For investors in today’s environment – where everything in the stock market seems to be falling – it can pay to have part of your portfolio invested in high-quality dividend stocks.
That’s because dividends provide many benefits for investors, no matter how young or old you happen to be.
Singapore offers many great dividend options, such as the many real estate investment trusts (REITs) or big banks.
However, dividend growth is also an important aspect of a successful dividend stock as you don’t want to be lured into a dividend trap via a deceptively high yield.

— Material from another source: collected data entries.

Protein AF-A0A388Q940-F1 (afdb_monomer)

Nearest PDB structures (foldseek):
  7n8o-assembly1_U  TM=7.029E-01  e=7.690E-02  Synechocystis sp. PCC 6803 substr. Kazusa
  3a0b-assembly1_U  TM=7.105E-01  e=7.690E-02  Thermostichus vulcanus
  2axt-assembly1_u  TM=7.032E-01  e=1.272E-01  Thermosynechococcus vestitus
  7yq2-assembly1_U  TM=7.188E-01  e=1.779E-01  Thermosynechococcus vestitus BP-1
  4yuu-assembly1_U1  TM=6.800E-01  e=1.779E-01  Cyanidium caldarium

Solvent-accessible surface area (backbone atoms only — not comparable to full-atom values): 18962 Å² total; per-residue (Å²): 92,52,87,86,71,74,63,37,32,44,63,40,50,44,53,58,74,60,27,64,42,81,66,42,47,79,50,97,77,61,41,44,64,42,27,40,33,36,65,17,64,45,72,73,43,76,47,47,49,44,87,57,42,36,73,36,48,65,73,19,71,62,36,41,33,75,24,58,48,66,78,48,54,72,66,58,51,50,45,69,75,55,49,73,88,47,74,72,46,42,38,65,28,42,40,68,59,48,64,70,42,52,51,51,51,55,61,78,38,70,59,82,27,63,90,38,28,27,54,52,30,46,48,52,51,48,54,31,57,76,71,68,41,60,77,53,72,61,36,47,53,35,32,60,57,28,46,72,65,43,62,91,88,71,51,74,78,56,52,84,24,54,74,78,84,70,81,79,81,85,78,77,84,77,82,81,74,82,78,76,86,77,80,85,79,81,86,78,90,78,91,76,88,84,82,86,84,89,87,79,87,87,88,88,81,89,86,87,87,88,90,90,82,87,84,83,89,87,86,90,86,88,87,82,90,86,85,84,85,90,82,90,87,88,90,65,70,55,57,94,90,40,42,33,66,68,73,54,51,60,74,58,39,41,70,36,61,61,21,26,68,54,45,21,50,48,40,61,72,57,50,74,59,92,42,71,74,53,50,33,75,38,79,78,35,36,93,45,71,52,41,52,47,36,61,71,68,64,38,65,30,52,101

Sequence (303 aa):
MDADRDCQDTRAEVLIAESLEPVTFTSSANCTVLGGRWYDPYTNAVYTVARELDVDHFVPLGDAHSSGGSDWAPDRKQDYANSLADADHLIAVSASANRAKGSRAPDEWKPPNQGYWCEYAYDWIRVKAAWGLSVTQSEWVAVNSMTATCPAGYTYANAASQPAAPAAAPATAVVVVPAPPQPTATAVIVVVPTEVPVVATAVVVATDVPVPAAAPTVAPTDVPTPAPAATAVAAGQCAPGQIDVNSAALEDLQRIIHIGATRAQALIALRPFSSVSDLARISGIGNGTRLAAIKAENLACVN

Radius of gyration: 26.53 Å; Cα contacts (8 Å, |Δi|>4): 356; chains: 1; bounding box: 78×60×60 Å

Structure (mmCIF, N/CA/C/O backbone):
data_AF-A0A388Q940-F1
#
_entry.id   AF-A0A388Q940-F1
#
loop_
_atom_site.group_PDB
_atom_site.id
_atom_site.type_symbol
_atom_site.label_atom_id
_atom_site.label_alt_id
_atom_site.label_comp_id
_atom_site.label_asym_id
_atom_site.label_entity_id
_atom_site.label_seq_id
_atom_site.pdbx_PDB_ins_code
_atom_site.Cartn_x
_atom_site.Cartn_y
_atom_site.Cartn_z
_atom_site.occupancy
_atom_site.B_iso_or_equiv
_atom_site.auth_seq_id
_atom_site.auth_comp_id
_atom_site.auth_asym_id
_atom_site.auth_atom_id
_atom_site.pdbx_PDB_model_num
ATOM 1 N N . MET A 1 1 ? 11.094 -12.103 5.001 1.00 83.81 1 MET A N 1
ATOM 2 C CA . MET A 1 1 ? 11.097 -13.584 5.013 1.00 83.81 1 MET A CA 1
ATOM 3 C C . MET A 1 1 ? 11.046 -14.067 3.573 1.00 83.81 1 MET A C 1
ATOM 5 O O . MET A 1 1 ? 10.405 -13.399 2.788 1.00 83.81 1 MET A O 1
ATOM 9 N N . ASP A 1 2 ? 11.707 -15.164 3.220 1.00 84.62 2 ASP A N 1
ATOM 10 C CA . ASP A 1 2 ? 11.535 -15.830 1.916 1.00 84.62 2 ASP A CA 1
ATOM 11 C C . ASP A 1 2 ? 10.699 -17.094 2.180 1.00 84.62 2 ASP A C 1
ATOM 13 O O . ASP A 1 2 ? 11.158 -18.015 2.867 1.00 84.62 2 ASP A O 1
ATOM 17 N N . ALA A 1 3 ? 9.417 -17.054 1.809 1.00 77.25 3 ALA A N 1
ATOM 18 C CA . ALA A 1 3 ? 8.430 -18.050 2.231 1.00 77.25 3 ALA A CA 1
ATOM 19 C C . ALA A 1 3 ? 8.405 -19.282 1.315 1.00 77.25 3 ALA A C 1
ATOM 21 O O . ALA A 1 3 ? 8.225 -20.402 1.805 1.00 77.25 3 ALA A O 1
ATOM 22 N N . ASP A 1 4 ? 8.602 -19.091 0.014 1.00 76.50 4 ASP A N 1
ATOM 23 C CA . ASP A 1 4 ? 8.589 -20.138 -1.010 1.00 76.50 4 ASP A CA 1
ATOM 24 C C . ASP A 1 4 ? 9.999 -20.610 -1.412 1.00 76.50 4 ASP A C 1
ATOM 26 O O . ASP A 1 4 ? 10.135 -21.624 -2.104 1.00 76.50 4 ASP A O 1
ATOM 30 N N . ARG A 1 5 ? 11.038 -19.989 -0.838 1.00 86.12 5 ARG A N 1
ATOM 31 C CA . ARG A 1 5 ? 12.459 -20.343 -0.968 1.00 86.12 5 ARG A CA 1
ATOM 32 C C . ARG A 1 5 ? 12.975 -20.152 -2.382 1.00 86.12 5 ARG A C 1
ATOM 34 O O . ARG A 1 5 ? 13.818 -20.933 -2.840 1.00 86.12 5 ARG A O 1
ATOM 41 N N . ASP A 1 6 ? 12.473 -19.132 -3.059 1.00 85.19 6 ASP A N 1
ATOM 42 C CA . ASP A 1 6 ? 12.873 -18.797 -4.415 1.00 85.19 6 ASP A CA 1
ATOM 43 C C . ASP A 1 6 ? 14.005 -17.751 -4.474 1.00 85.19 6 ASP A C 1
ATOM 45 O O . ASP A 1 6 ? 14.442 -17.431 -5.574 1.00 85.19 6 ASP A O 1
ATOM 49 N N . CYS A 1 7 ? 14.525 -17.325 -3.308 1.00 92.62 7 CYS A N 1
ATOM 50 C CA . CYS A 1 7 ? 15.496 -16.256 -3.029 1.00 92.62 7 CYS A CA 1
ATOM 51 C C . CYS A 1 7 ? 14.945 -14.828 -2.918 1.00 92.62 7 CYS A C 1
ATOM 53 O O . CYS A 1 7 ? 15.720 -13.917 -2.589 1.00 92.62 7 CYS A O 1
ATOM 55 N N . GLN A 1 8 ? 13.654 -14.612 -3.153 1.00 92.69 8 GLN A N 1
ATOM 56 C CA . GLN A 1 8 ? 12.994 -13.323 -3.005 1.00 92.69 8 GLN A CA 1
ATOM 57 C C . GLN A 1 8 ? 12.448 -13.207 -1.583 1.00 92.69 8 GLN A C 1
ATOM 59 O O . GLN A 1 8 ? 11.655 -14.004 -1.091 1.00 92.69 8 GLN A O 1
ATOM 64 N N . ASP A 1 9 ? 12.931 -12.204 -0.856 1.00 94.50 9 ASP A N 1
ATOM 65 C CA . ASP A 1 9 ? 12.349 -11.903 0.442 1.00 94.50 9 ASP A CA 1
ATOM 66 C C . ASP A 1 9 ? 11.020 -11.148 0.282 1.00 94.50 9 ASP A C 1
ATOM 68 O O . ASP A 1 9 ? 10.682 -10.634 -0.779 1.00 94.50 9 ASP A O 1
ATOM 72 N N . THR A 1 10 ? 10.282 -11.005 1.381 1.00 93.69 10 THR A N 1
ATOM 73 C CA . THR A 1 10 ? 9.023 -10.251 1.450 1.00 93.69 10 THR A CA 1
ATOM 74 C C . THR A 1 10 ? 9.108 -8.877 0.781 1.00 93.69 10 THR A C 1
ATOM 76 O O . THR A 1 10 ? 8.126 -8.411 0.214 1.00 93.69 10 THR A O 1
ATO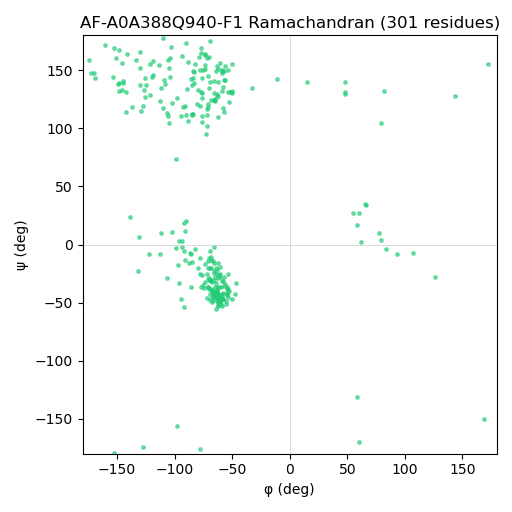M 79 N N . ARG A 1 11 ? 10.270 -8.211 0.819 1.00 96.56 11 ARG A N 1
ATOM 80 C CA . ARG A 1 11 ? 10.433 -6.924 0.145 1.00 96.56 11 ARG A CA 1
ATOM 81 C C . ARG A 1 11 ? 10.418 -7.101 -1.371 1.00 96.56 11 ARG A C 1
ATOM 83 O O . ARG A 1 11 ? 9.755 -6.325 -2.056 1.00 96.56 11 ARG A O 1
ATOM 90 N N . ALA A 1 12 ? 11.172 -8.063 -1.895 1.00 96.25 12 ALA A N 1
ATOM 91 C CA . ALA A 1 12 ? 11.154 -8.390 -3.315 1.00 96.25 12 ALA A CA 1
ATOM 92 C C . ALA A 1 12 ? 9.747 -8.803 -3.778 1.00 96.25 12 ALA A C 1
ATOM 94 O O . ALA A 1 12 ? 9.277 -8.256 -4.775 1.00 96.25 12 ALA A O 1
ATOM 95 N N . GLU A 1 13 ? 9.050 -9.636 -3.001 1.00 91.44 13 GLU A N 1
ATOM 96 C CA . GLU A 1 13 ? 7.671 -10.063 -3.278 1.00 91.44 13 GLU A CA 1
ATOM 97 C C . GLU A 1 13 ? 6.706 -8.883 -3.437 1.00 91.44 13 GLU A C 1
ATOM 99 O O . GLU A 1 13 ? 6.019 -8.759 -4.454 1.00 91.44 13 GLU A O 1
ATOM 104 N N . VAL A 1 14 ? 6.697 -7.958 -2.470 1.00 94.19 14 VAL A N 1
ATOM 105 C CA . VAL A 1 14 ? 5.840 -6.760 -2.526 1.00 94.19 14 VAL A CA 1
ATOM 106 C C . VAL A 1 14 ? 6.194 -5.902 -3.738 1.00 94.19 14 VAL A C 1
ATOM 108 O O . VAL A 1 14 ? 5.314 -5.491 -4.492 1.00 94.19 14 VAL A O 1
ATOM 111 N N . LEU A 1 15 ? 7.486 -5.671 -3.991 1.00 95.88 15 LEU A N 1
ATOM 112 C CA . LEU A 1 15 ? 7.912 -4.874 -5.141 1.00 95.88 15 LEU A CA 1
ATOM 113 C C . LEU A 1 15 ? 7.495 -5.497 -6.476 1.00 95.88 15 LEU A C 1
ATOM 115 O O . LEU A 1 15 ? 7.158 -4.762 -7.402 1.00 95.88 15 LEU A O 1
ATOM 119 N N . ILE A 1 16 ? 7.510 -6.819 -6.600 1.00 91.81 16 ILE A N 1
ATOM 120 C CA . ILE A 1 16 ? 7.070 -7.507 -7.816 1.00 91.81 16 ILE A CA 1
ATOM 121 C C . ILE A 1 16 ? 5.557 -7.422 -7.965 1.00 91.81 16 ILE A C 1
ATOM 123 O O . ILE A 1 16 ? 5.072 -7.090 -9.048 1.00 91.81 16 ILE A O 1
ATOM 127 N N . ALA A 1 17 ? 4.819 -7.674 -6.886 1.00 88.69 17 ALA A N 1
ATOM 128 C CA . ALA A 1 17 ? 3.362 -7.670 -6.888 1.00 88.69 17 ALA A CA 1
ATOM 129 C C . ALA A 1 17 ? 2.766 -6.281 -7.179 1.00 88.69 17 ALA A C 1
ATOM 131 O O . ALA A 1 17 ? 1.735 -6.170 -7.853 1.00 88.69 17 ALA A O 1
ATOM 132 N N . GLU A 1 18 ? 3.402 -5.218 -6.689 1.00 88.69 18 GLU A N 1
ATOM 133 C CA . GLU A 1 18 ? 2.896 -3.850 -6.828 1.00 88.69 18 GLU A CA 1
ATOM 134 C C . GLU A 1 18 ? 3.379 -3.115 -8.073 1.00 88.69 18 GLU A C 1
ATOM 136 O O . GLU A 1 18 ? 2.823 -2.069 -8.425 1.00 88.69 18 GLU A O 1
ATOM 141 N N . SER A 1 19 ? 4.396 -3.636 -8.761 1.00 90.06 19 SER A N 1
ATOM 142 C CA . SER A 1 19 ? 4.884 -2.979 -9.965 1.00 90.06 19 SER A CA 1
ATOM 143 C C . SER A 1 19 ? 3.800 -2.947 -11.046 1.00 90.06 19 SER A C 1
ATOM 145 O O . SER A 1 19 ? 3.178 -3.950 -11.395 1.00 90.06 19 SER A O 1
ATOM 147 N N . LEU A 1 20 ? 3.575 -1.763 -11.604 1.00 83.50 20 LEU A N 1
ATOM 148 C CA . LEU A 1 20 ? 2.651 -1.500 -12.706 1.00 83.50 20 LEU A CA 1
ATOM 149 C C . LEU A 1 20 ? 3.187 -2.017 -14.049 1.00 83.50 20 LEU A C 1
ATOM 151 O O . LEU A 1 20 ? 2.429 -2.143 -15.012 1.00 83.50 20 LEU A O 1
ATOM 155 N N . GLU A 1 21 ? 4.488 -2.295 -14.111 1.00 85.50 21 GLU A N 1
ATOM 156 C CA . GLU A 1 21 ? 5.213 -2.825 -15.263 1.00 85.50 21 GLU A CA 1
ATOM 157 C C . GLU A 1 21 ? 6.128 -3.974 -14.810 1.00 85.50 21 GLU A C 1
ATOM 159 O O . GLU A 1 21 ? 6.460 -4.044 -13.627 1.00 85.50 21 GLU A O 1
ATOM 164 N N . PRO A 1 22 ? 6.562 -4.878 -15.709 1.00 90.00 22 PRO A N 1
ATOM 165 C CA . PRO A 1 22 ? 7.490 -5.942 -15.340 1.00 90.00 22 PRO A CA 1
ATOM 166 C C . PRO A 1 22 ? 8.751 -5.391 -14.669 1.00 90.00 22 PRO A C 1
ATOM 168 O O . PRO A 1 22 ? 9.387 -4.467 -15.184 1.00 90.00 22 PRO A O 1
ATOM 171 N N . VAL A 1 23 ? 9.130 -5.979 -13.535 1.00 94.06 23 VAL A N 1
ATOM 172 C CA . VAL A 1 23 ? 10.354 -5.582 -12.846 1.00 94.06 23 VAL A CA 1
ATOM 173 C C . VAL A 1 23 ? 11.604 -6.046 -13.593 1.00 94.06 23 VAL A C 1
ATOM 175 O O . VAL A 1 23 ? 11.598 -6.985 -14.390 1.00 94.06 23 VAL A O 1
ATOM 178 N N . THR A 1 24 ? 12.712 -5.396 -13.278 1.00 97.12 24 THR A N 1
ATOM 179 C CA . THR A 1 24 ? 14.066 -5.801 -13.647 1.00 97.12 24 THR A CA 1
ATOM 180 C C . THR A 1 24 ? 14.837 -6.172 -12.392 1.00 97.12 24 THR A C 1
ATOM 182 O O . THR A 1 24 ? 14.550 -5.672 -11.303 1.00 97.12 24 THR A O 1
ATOM 185 N N . PHE A 1 25 ? 15.845 -7.023 -12.545 1.00 98.06 25 PHE A N 1
ATOM 186 C CA . PHE A 1 25 ? 16.639 -7.548 -11.440 1.00 98.06 25 PHE A CA 1
ATOM 187 C C . PHE A 1 25 ? 18.107 -7.151 -11.573 1.00 98.06 25 PHE A C 1
ATOM 189 O O . PHE A 1 25 ? 18.595 -6.855 -12.664 1.00 98.06 25 PHE A O 1
ATOM 196 N N . THR A 1 26 ? 18.832 -7.156 -10.456 1.00 96.56 26 THR A N 1
ATOM 197 C CA . THR A 1 26 ? 20.275 -6.852 -10.431 1.00 96.56 26 THR A CA 1
ATOM 198 C C . THR A 1 26 ? 21.127 -7.926 -11.112 1.00 96.56 26 THR A C 1
ATOM 200 O O . THR A 1 26 ? 22.269 -7.667 -11.487 1.00 96.56 26 THR A O 1
ATOM 203 N N . SER A 1 27 ? 20.588 -9.136 -11.265 1.00 96.06 27 SER A N 1
ATOM 204 C CA . SER A 1 27 ? 21.234 -10.271 -11.917 1.00 96.06 27 SER A CA 1
ATOM 205 C C . SER A 1 27 ? 20.185 -11.212 -12.507 1.00 96.06 27 SER A C 1
ATOM 207 O O . SER A 1 27 ? 19.005 -11.118 -12.179 1.00 96.06 27 SER A O 1
ATOM 209 N N . SER A 1 28 ? 20.622 -12.174 -13.320 1.00 93.81 28 SER A N 1
ATOM 210 C CA . SER A 1 28 ? 19.756 -13.222 -13.876 1.00 93.81 28 SER A CA 1
ATOM 211 C C . SER A 1 28 ? 19.250 -14.237 -12.844 1.00 93.81 28 SER A C 1
ATOM 213 O O . SER A 1 28 ? 18.481 -15.120 -13.207 1.00 93.81 28 SER A O 1
ATOM 215 N N . ALA A 1 29 ? 19.706 -14.159 -11.587 1.00 93.50 29 ALA A N 1
ATOM 216 C CA . ALA A 1 29 ? 19.182 -14.977 -10.494 1.00 93.50 29 ALA A CA 1
ATOM 217 C C . ALA A 1 29 ? 17.837 -14.456 -9.957 1.00 93.50 29 ALA A C 1
ATOM 219 O O . ALA A 1 29 ? 17.194 -15.155 -9.192 1.00 93.50 29 ALA A O 1
ATOM 220 N N . ASN A 1 30 ? 17.422 -13.243 -10.340 1.00 93.56 30 ASN A N 1
ATOM 221 C CA . ASN A 1 30 ? 16.138 -12.634 -9.982 1.00 93.56 30 ASN A CA 1
ATOM 222 C C . ASN A 1 30 ? 15.846 -12.456 -8.472 1.00 93.56 30 ASN A C 1
ATOM 224 O O . ASN A 1 30 ? 14.724 -12.155 -8.101 1.00 93.56 30 ASN A O 1
ATOM 228 N N . CYS A 1 31 ? 16.850 -12.524 -7.594 1.00 94.81 31 CYS A N 1
ATOM 229 C CA . CYS A 1 31 ? 16.632 -12.367 -6.144 1.00 94.81 31 CYS A CA 1
ATOM 230 C C . CYS A 1 31 ? 16.409 -10.918 -5.683 1.00 94.81 31 CYS A C 1
ATOM 232 O O . CYS A 1 31 ? 15.853 -10.665 -4.621 1.00 94.81 31 CYS A O 1
ATOM 234 N N . THR A 1 32 ? 16.930 -9.934 -6.422 1.00 96.56 32 THR A N 1
ATOM 235 C CA . THR A 1 32 ? 16.900 -8.529 -5.993 1.00 96.56 32 THR A CA 1
ATOM 236 C C . THR A 1 32 ? 16.351 -7.650 -7.095 1.00 96.56 32 THR A C 1
ATOM 238 O O . THR A 1 32 ? 16.972 -7.490 -8.150 1.00 96.56 32 THR A O 1
ATOM 241 N N . VAL A 1 33 ? 15.196 -7.053 -6.818 1.00 97.88 33 VAL A N 1
ATOM 242 C CA . VAL A 1 33 ? 14.529 -6.105 -7.707 1.00 97.88 33 VAL A CA 1
ATOM 243 C C . VAL A 1 33 ? 15.378 -4.837 -7.843 1.00 97.88 33 VAL A C 1
ATOM 245 O O . VAL A 1 33 ? 15.730 -4.196 -6.852 1.00 97.88 33 VAL A O 1
ATOM 248 N N . LEU A 1 34 ? 15.711 -4.480 -9.082 1.00 98.19 34 LEU A N 1
ATOM 249 C CA . LEU A 1 34 ? 16.479 -3.289 -9.450 1.00 98.19 34 LEU A CA 1
ATOM 250 C C . LEU A 1 34 ? 15.557 -2.121 -9.817 1.00 98.19 34 LEU A C 1
ATOM 252 O O . LEU A 1 34 ? 15.752 -0.995 -9.353 1.00 98.19 34 LEU A O 1
ATOM 256 N N . GLY A 1 35 ? 14.556 -2.389 -10.650 1.00 96.75 35 GLY A N 1
ATOM 257 C CA . GLY A 1 35 ? 13.686 -1.366 -11.216 1.00 96.75 35 GLY A CA 1
ATOM 258 C C . GLY A 1 35 ? 12.375 -1.943 -11.725 1.00 96.75 35 GLY A C 1
ATOM 259 O O . GLY A 1 35 ? 12.193 -3.155 -11.749 1.00 96.75 35 GLY A O 1
ATOM 260 N N . GLY A 1 36 ? 11.461 -1.066 -12.096 1.00 96.50 36 GLY A N 1
ATOM 261 C CA . GLY A 1 36 ? 10.072 -1.377 -12.419 1.00 96.50 36 GLY A CA 1
ATOM 262 C C . GLY A 1 36 ? 9.301 -0.069 -12.516 1.00 96.50 36 GLY A C 1
ATOM 263 O O . GLY A 1 36 ? 9.894 0.964 -12.837 1.00 96.50 36 GLY A O 1
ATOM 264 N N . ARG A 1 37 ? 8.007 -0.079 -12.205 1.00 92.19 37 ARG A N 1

Hong Kong’s stock market also has many dividend stocks that are growing at a fast clip. So, with that in mind, here’s one dividend growth stock that investors can consider buying and holding for the long term.
Focusing on China’s GBA
One of the biggest listed banks in China is China Merchants Bank (SEHK: 3968), also known as CMB. Unlike its state-owned enterprise (SEO) peers, the bank hasn’t been weighed down by inefficiencies.
That’s because the bank has been focused on profitable segments of the Chinese economy while also generating a superior return on equity (ROE).
With its homebase in southern China, and with the bank exposed to the growth in the Greater Bay Area, CMB has taken a strong lead in consumer lending and wealth management in the world’s second-largest economy.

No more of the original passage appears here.